1. The clients must always be network connected to create data and receive the keys from the server.
2. If you do make different stores (localstorage & REST), all application code requiring data must look in both stores. That significantly increases the complexity of every part of the application.
3. After creating a row, if you want to create child rows, you must wait for the server to return the primary key before you can reference it as a foreign key in the child row. For any moderately complex data structures, this becomes a heavy burden.
4. When the server goes down, all clients cannot create data.

Here is my approach. It uses SequelSphereDB, but most of the concepts can be reused across other client data management systems.

FIRST: Use UUIDs for Primary Keys.

Most client data management systems should provide a manner for generating Universally Unique IDs. SequelSphere does it simply with an SQL function: UUID(). Having a UUID as the primary key for each row allows primary keys to be generated on any client at any time without having to contact the server, and still guarantee that the IDs will be unique. This also consequently allows the application to work in an "offline" mode, not requiring a connection to the server during run-time. This also keeps a downed server from bringing all of the clients down.

SECOND: Use a single set of tables that mirror the server's.

This is more of a requirement for simplicity than anything else. It is also a requirement for the next two fundamental principles.

THIRD: For downward-synchronization of small datasets, completely refreshing client data from the server is preferable.

Whenever possible, perform complete refreshes of data on the client from the server. It is a simpler paradigm, and results in less internal data integrity issues. The primary drawback is data size in transfer.

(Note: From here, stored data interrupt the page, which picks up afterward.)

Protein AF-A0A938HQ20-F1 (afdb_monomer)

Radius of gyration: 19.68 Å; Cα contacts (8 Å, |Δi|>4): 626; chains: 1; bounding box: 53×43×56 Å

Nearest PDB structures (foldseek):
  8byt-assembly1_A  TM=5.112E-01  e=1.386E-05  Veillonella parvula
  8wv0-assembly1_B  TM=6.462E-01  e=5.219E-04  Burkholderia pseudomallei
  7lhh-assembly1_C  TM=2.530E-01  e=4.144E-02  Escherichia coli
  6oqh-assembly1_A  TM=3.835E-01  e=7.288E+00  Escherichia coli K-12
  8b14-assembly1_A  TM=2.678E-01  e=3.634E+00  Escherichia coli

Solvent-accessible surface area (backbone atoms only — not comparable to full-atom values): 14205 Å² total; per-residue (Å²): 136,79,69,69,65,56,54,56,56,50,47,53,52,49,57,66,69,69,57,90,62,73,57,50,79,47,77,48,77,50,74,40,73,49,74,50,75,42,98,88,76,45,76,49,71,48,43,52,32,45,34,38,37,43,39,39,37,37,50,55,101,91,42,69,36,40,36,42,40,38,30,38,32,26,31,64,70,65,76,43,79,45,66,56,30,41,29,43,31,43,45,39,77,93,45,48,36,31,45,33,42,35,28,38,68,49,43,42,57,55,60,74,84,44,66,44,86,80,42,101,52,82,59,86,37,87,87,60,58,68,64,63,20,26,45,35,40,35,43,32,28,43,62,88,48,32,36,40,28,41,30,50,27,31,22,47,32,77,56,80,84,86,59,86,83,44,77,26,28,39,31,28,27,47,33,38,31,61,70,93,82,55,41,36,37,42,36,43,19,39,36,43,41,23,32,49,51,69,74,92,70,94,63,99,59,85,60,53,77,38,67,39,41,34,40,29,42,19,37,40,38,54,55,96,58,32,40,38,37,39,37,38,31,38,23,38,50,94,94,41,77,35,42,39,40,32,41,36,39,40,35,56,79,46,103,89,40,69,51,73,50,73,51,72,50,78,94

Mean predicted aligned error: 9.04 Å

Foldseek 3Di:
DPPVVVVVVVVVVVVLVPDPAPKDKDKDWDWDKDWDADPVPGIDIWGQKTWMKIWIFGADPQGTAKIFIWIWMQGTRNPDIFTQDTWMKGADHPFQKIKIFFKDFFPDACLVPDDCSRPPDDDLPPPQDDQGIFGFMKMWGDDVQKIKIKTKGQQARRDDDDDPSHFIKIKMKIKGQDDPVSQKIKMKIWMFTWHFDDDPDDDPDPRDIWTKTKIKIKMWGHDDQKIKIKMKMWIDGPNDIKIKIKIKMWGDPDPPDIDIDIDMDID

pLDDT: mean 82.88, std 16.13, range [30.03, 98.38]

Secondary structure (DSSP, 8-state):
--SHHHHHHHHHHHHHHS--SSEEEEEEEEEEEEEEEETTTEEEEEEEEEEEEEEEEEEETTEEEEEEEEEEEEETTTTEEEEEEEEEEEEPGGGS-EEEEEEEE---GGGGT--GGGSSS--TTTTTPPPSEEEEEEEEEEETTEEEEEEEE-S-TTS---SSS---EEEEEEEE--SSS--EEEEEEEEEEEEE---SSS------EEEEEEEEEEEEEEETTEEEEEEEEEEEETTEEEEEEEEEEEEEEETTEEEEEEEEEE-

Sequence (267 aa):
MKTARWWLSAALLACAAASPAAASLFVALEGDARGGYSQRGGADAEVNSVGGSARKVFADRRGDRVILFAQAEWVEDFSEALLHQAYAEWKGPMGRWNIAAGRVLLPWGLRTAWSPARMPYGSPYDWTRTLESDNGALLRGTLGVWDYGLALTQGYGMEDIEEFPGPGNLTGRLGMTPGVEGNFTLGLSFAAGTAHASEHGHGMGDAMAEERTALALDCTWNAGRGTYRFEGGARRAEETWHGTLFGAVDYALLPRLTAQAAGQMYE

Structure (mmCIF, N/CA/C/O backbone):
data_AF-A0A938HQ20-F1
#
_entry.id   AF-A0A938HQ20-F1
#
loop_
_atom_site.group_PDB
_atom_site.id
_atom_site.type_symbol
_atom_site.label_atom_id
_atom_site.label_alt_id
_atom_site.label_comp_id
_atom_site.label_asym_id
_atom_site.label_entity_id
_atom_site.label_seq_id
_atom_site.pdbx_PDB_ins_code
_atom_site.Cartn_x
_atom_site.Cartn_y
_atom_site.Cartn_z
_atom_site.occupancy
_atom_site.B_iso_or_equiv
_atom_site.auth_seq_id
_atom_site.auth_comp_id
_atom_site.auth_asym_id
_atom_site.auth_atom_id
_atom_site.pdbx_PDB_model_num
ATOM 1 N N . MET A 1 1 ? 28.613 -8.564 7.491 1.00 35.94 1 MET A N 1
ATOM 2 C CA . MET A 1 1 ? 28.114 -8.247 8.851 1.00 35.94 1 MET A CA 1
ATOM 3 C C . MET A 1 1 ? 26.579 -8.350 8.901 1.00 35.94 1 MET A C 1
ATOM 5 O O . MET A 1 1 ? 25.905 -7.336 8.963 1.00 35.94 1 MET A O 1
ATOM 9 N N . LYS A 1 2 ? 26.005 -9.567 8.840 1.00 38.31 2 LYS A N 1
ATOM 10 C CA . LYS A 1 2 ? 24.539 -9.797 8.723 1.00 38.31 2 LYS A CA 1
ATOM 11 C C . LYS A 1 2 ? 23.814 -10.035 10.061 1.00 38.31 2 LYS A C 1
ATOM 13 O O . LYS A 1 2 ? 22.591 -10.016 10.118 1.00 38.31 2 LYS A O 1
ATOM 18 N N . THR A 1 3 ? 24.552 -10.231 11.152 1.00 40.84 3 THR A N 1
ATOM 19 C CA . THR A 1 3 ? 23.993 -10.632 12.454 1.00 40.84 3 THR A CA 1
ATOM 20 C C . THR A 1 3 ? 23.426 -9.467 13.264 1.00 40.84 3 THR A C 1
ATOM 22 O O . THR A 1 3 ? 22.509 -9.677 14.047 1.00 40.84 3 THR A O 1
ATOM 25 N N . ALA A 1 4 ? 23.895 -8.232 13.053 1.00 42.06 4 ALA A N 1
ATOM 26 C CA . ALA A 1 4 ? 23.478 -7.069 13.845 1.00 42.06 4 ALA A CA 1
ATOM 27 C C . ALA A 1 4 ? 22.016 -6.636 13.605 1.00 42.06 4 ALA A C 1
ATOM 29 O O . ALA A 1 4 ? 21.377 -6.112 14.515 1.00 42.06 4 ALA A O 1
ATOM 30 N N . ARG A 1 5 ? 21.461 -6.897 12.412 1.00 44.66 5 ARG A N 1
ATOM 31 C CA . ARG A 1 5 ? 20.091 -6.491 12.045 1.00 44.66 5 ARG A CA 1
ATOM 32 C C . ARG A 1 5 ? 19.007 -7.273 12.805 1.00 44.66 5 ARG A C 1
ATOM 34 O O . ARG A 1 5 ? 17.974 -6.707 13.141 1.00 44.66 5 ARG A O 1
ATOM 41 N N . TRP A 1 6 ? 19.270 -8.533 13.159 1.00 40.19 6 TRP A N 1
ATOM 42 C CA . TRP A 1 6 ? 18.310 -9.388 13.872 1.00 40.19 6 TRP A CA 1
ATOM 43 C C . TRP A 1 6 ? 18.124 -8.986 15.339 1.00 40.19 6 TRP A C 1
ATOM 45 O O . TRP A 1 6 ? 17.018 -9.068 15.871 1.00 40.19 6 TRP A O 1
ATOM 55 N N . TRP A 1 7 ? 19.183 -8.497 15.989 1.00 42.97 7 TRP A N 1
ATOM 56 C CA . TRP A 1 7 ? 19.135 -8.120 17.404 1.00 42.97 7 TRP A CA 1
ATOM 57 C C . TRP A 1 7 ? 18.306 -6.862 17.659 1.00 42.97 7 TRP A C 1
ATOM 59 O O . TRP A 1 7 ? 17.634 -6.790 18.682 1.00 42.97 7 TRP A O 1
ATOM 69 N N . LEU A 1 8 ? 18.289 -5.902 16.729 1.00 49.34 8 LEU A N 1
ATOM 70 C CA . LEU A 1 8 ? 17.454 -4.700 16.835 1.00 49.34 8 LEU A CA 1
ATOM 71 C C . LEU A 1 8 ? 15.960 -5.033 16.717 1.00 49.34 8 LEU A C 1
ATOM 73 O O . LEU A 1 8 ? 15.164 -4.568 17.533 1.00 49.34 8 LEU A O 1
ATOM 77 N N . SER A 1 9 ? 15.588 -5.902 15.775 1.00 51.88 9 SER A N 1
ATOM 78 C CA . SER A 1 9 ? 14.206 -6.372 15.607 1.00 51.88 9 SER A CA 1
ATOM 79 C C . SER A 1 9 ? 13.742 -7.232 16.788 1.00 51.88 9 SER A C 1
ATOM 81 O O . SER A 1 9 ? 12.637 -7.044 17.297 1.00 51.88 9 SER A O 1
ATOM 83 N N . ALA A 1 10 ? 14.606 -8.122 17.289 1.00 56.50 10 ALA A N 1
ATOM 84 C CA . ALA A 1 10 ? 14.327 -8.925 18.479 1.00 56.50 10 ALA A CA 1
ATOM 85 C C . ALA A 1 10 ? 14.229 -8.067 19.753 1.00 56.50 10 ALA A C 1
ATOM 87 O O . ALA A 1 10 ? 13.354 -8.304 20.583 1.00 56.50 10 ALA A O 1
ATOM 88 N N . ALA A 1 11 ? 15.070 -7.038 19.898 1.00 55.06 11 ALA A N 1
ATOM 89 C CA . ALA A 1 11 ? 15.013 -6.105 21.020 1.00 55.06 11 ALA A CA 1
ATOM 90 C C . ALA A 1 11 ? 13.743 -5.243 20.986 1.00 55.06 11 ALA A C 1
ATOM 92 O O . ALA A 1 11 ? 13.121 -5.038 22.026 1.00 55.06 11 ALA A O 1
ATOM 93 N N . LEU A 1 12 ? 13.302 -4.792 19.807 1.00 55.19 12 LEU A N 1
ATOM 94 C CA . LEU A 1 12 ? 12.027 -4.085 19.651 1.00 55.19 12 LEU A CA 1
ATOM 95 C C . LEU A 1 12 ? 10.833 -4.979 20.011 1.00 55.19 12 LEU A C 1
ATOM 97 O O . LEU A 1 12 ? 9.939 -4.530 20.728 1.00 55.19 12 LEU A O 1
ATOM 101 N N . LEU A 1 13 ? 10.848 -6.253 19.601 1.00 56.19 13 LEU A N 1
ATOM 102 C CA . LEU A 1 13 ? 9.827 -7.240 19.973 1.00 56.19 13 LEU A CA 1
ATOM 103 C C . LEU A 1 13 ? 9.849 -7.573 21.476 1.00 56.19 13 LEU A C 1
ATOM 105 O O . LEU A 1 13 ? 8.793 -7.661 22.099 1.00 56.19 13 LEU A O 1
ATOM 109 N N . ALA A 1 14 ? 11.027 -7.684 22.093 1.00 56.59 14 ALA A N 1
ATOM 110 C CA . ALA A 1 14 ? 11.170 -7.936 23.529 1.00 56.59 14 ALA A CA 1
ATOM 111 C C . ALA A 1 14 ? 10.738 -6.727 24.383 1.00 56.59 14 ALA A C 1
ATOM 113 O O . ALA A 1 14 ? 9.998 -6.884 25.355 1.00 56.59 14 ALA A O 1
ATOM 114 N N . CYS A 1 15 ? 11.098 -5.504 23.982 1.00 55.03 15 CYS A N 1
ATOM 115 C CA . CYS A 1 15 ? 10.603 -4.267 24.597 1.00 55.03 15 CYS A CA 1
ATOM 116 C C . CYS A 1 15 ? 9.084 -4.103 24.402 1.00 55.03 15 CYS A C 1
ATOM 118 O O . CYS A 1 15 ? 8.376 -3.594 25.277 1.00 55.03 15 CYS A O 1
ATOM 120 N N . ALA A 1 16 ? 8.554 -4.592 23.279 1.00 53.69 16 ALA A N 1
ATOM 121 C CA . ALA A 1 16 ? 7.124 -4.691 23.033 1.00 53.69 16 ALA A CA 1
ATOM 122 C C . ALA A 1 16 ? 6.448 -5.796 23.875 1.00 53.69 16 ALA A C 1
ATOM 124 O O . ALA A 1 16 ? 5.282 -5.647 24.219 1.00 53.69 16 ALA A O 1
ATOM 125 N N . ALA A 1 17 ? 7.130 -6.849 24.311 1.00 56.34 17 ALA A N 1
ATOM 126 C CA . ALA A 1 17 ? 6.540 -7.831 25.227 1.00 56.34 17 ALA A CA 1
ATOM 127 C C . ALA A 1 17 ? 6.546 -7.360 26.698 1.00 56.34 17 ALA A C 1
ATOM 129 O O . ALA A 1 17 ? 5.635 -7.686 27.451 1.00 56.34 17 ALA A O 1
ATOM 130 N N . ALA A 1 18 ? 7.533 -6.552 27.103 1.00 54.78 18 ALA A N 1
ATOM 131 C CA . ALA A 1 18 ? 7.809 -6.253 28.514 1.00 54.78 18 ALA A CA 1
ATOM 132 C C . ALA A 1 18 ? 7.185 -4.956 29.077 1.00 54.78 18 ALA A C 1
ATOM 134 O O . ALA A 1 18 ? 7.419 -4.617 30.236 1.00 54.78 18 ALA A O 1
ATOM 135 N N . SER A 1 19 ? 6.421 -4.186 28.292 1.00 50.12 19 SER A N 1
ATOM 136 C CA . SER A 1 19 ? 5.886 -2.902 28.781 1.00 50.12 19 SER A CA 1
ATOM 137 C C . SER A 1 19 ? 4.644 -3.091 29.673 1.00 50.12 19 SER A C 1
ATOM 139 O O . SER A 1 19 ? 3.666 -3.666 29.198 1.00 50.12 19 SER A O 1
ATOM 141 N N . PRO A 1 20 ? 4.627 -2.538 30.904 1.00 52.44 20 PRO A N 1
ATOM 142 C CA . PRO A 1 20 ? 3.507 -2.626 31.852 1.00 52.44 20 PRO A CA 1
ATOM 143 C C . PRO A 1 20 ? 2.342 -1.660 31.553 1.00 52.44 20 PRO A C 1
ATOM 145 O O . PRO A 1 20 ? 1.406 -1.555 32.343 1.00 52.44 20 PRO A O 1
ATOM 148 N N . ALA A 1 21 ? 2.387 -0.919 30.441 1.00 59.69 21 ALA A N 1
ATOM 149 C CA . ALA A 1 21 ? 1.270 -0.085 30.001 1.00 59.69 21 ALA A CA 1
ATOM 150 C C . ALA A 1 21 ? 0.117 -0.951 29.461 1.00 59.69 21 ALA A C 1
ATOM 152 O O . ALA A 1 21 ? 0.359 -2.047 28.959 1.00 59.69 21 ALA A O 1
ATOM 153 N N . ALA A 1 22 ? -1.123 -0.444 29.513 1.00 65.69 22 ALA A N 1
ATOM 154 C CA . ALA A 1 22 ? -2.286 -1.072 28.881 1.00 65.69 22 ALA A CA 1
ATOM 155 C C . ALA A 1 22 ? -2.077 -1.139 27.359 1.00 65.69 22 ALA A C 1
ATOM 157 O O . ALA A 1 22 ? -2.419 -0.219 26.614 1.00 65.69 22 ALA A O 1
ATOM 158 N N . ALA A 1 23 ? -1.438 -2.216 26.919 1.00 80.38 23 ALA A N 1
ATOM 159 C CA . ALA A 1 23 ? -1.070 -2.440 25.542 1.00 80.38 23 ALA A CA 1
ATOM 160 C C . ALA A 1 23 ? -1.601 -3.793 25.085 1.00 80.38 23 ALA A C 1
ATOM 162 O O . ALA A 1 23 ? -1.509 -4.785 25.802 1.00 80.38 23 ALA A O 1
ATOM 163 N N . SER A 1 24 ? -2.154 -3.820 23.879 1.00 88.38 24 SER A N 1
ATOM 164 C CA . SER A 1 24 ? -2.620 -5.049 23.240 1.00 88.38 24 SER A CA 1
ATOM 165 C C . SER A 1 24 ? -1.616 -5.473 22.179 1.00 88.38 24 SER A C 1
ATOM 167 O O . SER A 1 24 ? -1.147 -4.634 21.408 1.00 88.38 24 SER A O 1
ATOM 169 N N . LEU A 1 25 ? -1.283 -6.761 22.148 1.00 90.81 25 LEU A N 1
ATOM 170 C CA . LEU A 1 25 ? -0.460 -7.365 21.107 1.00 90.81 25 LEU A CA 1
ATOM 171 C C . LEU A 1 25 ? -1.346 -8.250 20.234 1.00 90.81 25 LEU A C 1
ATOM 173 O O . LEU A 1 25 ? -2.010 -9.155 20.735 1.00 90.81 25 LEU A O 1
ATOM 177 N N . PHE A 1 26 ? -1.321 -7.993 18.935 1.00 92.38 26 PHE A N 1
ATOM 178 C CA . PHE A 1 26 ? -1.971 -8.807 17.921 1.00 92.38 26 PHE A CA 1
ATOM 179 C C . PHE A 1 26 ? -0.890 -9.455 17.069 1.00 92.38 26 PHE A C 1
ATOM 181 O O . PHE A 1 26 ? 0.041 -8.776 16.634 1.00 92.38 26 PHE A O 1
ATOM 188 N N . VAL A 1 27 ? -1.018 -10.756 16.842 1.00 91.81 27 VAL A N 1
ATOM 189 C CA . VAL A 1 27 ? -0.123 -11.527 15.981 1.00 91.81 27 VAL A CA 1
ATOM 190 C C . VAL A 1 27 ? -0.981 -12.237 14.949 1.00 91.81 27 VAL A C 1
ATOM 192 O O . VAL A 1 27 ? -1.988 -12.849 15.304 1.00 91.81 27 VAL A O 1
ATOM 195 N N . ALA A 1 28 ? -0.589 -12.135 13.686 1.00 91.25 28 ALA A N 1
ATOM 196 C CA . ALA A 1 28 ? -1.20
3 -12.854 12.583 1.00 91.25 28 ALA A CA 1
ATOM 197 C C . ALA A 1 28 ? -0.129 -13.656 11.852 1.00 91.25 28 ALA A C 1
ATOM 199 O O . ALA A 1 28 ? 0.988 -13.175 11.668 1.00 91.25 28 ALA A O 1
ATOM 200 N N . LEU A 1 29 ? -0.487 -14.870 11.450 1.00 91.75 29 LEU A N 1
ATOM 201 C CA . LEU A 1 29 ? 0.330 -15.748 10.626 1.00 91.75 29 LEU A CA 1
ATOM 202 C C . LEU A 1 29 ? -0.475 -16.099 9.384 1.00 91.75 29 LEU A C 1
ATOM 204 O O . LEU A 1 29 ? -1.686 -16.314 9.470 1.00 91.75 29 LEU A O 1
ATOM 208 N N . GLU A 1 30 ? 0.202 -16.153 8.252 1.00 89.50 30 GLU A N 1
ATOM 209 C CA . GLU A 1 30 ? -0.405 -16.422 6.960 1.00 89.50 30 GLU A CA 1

FOURTH: For downward-synchronization of large datasets, perform 'Transactional' updates

This is where my approach gets a little more complex. If the datasets are too large, and require only changed rows to be sync'd, you must find a way to sync them according to "transactions". That is: the inserts/updates/deletes in the order in which they were performed on the server to provide a simple script for performing the same on the client.

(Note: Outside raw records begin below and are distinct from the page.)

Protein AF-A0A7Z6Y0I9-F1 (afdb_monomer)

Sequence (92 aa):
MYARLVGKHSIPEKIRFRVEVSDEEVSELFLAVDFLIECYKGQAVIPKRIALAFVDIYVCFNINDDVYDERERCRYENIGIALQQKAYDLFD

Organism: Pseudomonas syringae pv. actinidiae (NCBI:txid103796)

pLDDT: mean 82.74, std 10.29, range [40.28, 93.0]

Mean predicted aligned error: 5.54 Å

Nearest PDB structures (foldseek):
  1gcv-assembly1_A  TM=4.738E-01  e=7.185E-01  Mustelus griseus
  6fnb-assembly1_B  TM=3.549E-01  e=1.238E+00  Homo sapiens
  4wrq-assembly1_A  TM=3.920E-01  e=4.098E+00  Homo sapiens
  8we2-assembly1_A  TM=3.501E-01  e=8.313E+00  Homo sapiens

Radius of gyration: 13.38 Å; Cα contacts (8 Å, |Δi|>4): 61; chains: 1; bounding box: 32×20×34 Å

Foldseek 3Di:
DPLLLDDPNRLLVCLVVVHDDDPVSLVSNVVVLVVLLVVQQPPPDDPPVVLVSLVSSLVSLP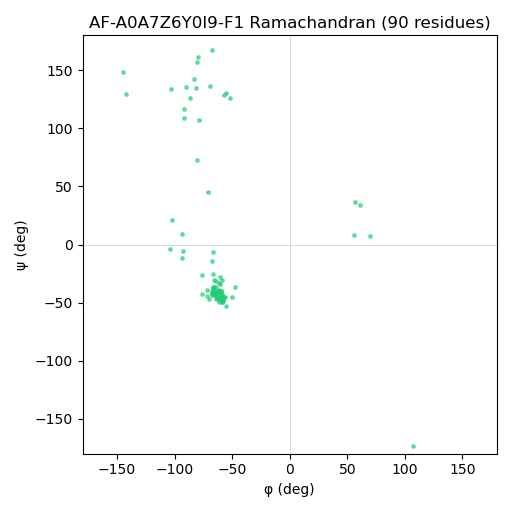DPDPPDDPVVNVVSVVSSVVSVVSSVSNND

Structure (mmCIF, N/CA/C/O backbone):
data_AF-A0A7Z6Y0I9-F1
#
_entry.id   AF-A0A7Z6Y0I9-F1
#
loop_
_atom_site.group_PDB
_atom_site.id
_atom_site.type_symbol
_atom_site.label_atom_id
_atom_site.label_alt_id
_atom_site.label_comp_id
_atom_site.label_asym_id
_atom_site.label_entity_id
_atom_site.label_seq_id
_atom_site.pdbx_PDB_ins_code
_atom_site.Cartn_x
_atom_site.Cartn_y
_atom_site.Cartn_z
_atom_site.occupancy
_atom_site.B_iso_or_equiv
_atom_site.auth_seq_id
_atom_site.auth_comp_id
_atom_site.auth_asym_id
_atom_site.auth_atom_id
_atom_site.pdbx_PDB_model_num
ATOM 1 N N . MET A 1 1 ? -15.261 4.811 -6.993 1.00 40.28 1 MET A N 1
ATOM 2 C CA . MET A 1 1 ? -13.790 4.886 -7.068 1.00 40.28 1 MET A CA 1
ATOM 3 C C . MET A 1 1 ? -13.240 3.592 -6.477 1.00 40.28 1 MET A C 1
ATOM 5 O O . MET A 1 1 ? -13.211 3.461 -5.264 1.00 40.28 1 MET A O 1
ATOM 9 N N . TYR A 1 2 ? -12.950 2.578 -7.301 1.00 48.56 2 TYR A N 1
ATOM 10 C CA . TYR A 1 2 ? -12.211 1.398 -6.831 1.00 48.56 2 TYR A CA 1
ATOM 11 C C . TYR A 1 2 ? -10.746 1.824 -6.786 1.00 48.56 2 TYR A C 1
ATOM 13 O O . TYR A 1 2 ? -10.167 2.065 -7.840 1.00 48.56 2 TYR A O 1
ATOM 21 N N . ALA A 1 3 ? -10.193 2.015 -5.591 1.00 57.78 3 ALA A N 1
ATOM 22 C CA . ALA A 1 3 ? -8.897 2.652 -5.347 1.00 57.78 3 ALA A CA 1
ATOM 23 C C . ALA A 1 3 ? -7.681 1.801 -5.775 1.00 57.78 3 ALA A C 1
ATOM 25 O O . ALA A 1 3 ? -6.752 1.619 -5.002 1.00 57.78 3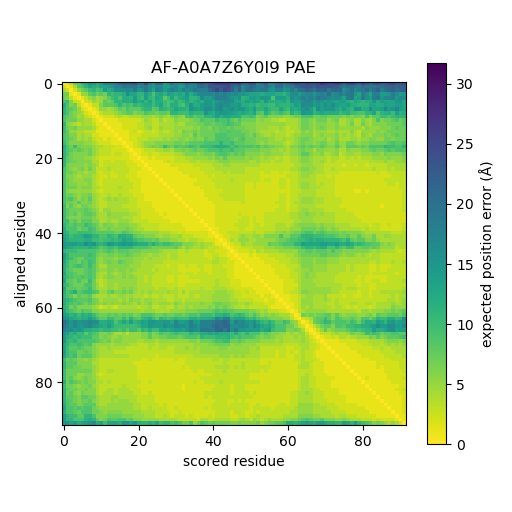 ALA A O 1
ATOM 26 N N . ARG A 1 4 ? -7.713 1.190 -6.968 1.00 63.19 4 ARG A N 1
ATOM 27 C CA . ARG A 1 4 ? -6.641 0.347 -7.540 1.00 63.19 4 ARG A CA 1
ATOM 28 C C . ARG A 1 4 ? -6.197 -0.849 -6.679 1.00 63.19 4 ARG A C 1
ATOM 30 O O . ARG A 1 4 ? -5.261 -1.543 -7.063 1.00 63.19 4 ARG A O 1
ATOM 37 N N . LEU A 1 5 ? -6.916 -1.135 -5.588 1.00 59.00 5 LEU A N 1
ATOM 38 C CA . LEU A 1 5 ? -6.661 -2.244 -4.661 1.00 59.00 5 LEU A CA 1
ATOM 39 C C . LEU A 1 5 ? -7.017 -3.605 -5.262 1.00 59.00 5 LEU A C 1
ATOM 41 O O . LEU A 1 5 ? -6.330 -4.591 -5.035 1.00 59.00 5 LEU A O 1
ATOM 45 N N . VAL A 1 6 ? -8.119 -3.662 -6.014 1.00 58.34 6 VAL A N 1
ATOM 46 C CA . VAL A 1 6 ? -8.686 -4.896 -6.569 1.00 58.34 6 VAL A CA 1
ATOM 47 C C . VAL A 1 6 ? -9.291 -4.632 -7.948 1.00 58.34 6 VAL A C 1
ATOM 49 O O . VAL A 1 6 ? -9.820 -3.549 -8.201 1.00 58.34 6 VAL A O 1
ATOM 52 N N . GLY A 1 7 ? -9.249 -5.632 -8.832 1.00 61.66 7 GLY A N 1
ATOM 53 C CA . GLY A 1 7 ? -9.845 -5.574 -10.173 1.00 61.66 7 GLY A C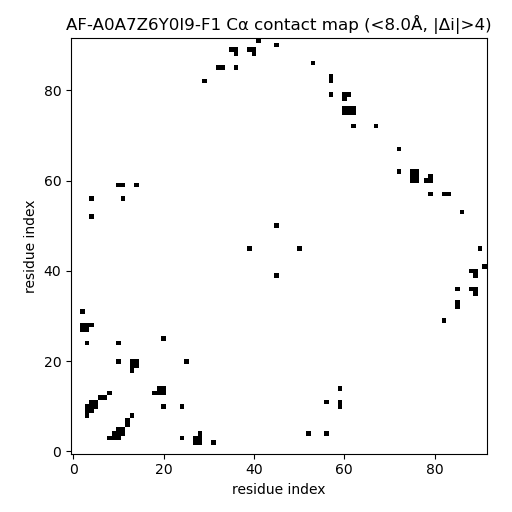A 1
ATOM 54 C C . GLY A 1 7 ? -8.833 -5.456 -11.318 1.00 61.66 7 GLY A C 1
ATOM 55 O O . GLY A 1 7 ? -7.624 -5.556 -11.111 1.00 61.66 7 GLY A O 1
ATOM 56 N N . LYS A 1 8 ? -9.354 -5.266 -12.539 1.00 57.09 8 LYS A N 1
ATOM 57 C CA . LYS A 1 8 ? -8.539 -5.078 -13.748 1.00 57.09 8 LYS A CA 1
ATOM 58 C C . LYS A 1 8 ? -7.812 -3.727 -13.700 1.00 57.09 8 LYS A C 1
ATOM 60 O O . LYS A 1 8 ? -8.425 -2.719 -13.356 1.00 57.09 8 LYS A O 1
ATOM 65 N N . HIS A 1 9 ? -6.540 -3.705 -14.077 1.00 64.56 9 HIS A N 1
ATOM 66 C CA . HIS A 1 9 ? -5.591 -2.597 -13.948 1.00 64.56 9 HIS A CA 1
ATOM 67 C C . HIS A 1 9 ? -5.340 -2.158 -12.497 1.00 64.56 9 HIS A C 1
ATOM 69 O O . HIS A 1 9 ? -5.176 -0.966 -12.228 1.00 64.56 9 HIS A O 1
ATOM 75 N N . SER A 1 10 ? -5.369 -3.109 -11.560 1.00 75.06 10 SER A N 1
ATOM 76 C CA . SER A 1 10 ? -4.948 -2.894 -10.171 1.00 75.06 10 SER A CA 1
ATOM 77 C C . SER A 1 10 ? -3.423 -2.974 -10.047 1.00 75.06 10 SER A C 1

It is preferable to have a table on the server recording the transactions to be sync'd down to the device. If this is not possible, then the order can often be recorded on the server using Timestamps on the rows, and having the client ask for all changes since a particular timestamp. Big Negative: you will need to keep track of deleted rows either by "logical" deletes, or by tracking them in their own table. Even still, isolating the complexity to the server is preferable to spreading it across all the clients.

FIFTH: For upward-synchronization, use 'Transactional' updates

This is where SequelSphereDB really shines: It will keep track for you of all the inserts, updates, and deletes performed against tables, and then provide them back to you at sync time. It even does it across browser restarts, since it persists the information in localstorage/indexeddb. It even handles commits and rollbacks appropriately. The client app can interact with the data as it normally would without having to give thought about recording the changes, and then use SequelSphereDB's "Change Trackers" to replay the changes at sync time.

If you are not using SequelSphere (you should be), then keep a separate table on the client to record all inserts, updates, and deletes that the client performs. Whenever the client application inserts/updates/deletes rows, make a copy of that in the "transaction" table. At upward sync time, send those. On the server, simply perform the same steps in the same order to replicate the data that was on the client.

ALSO IMPORTANT: Always perform an Upwards-sync before fully refreshing the client tables from the server. :)

Conclusion

I suggest going for simplicity over complexity in as many places as possible. Using UUIDs for primary keys is extremely helpful for this. Using some sort of "change trackers" is also very useful. Using a tool such as SequelSphereDB to track the changes for you is most helpful, but not necessary for this approach.

FULL DISCLOSURE: I am closely related to the company SequelSphere, but that product really isn't necessary for implementing the above approach.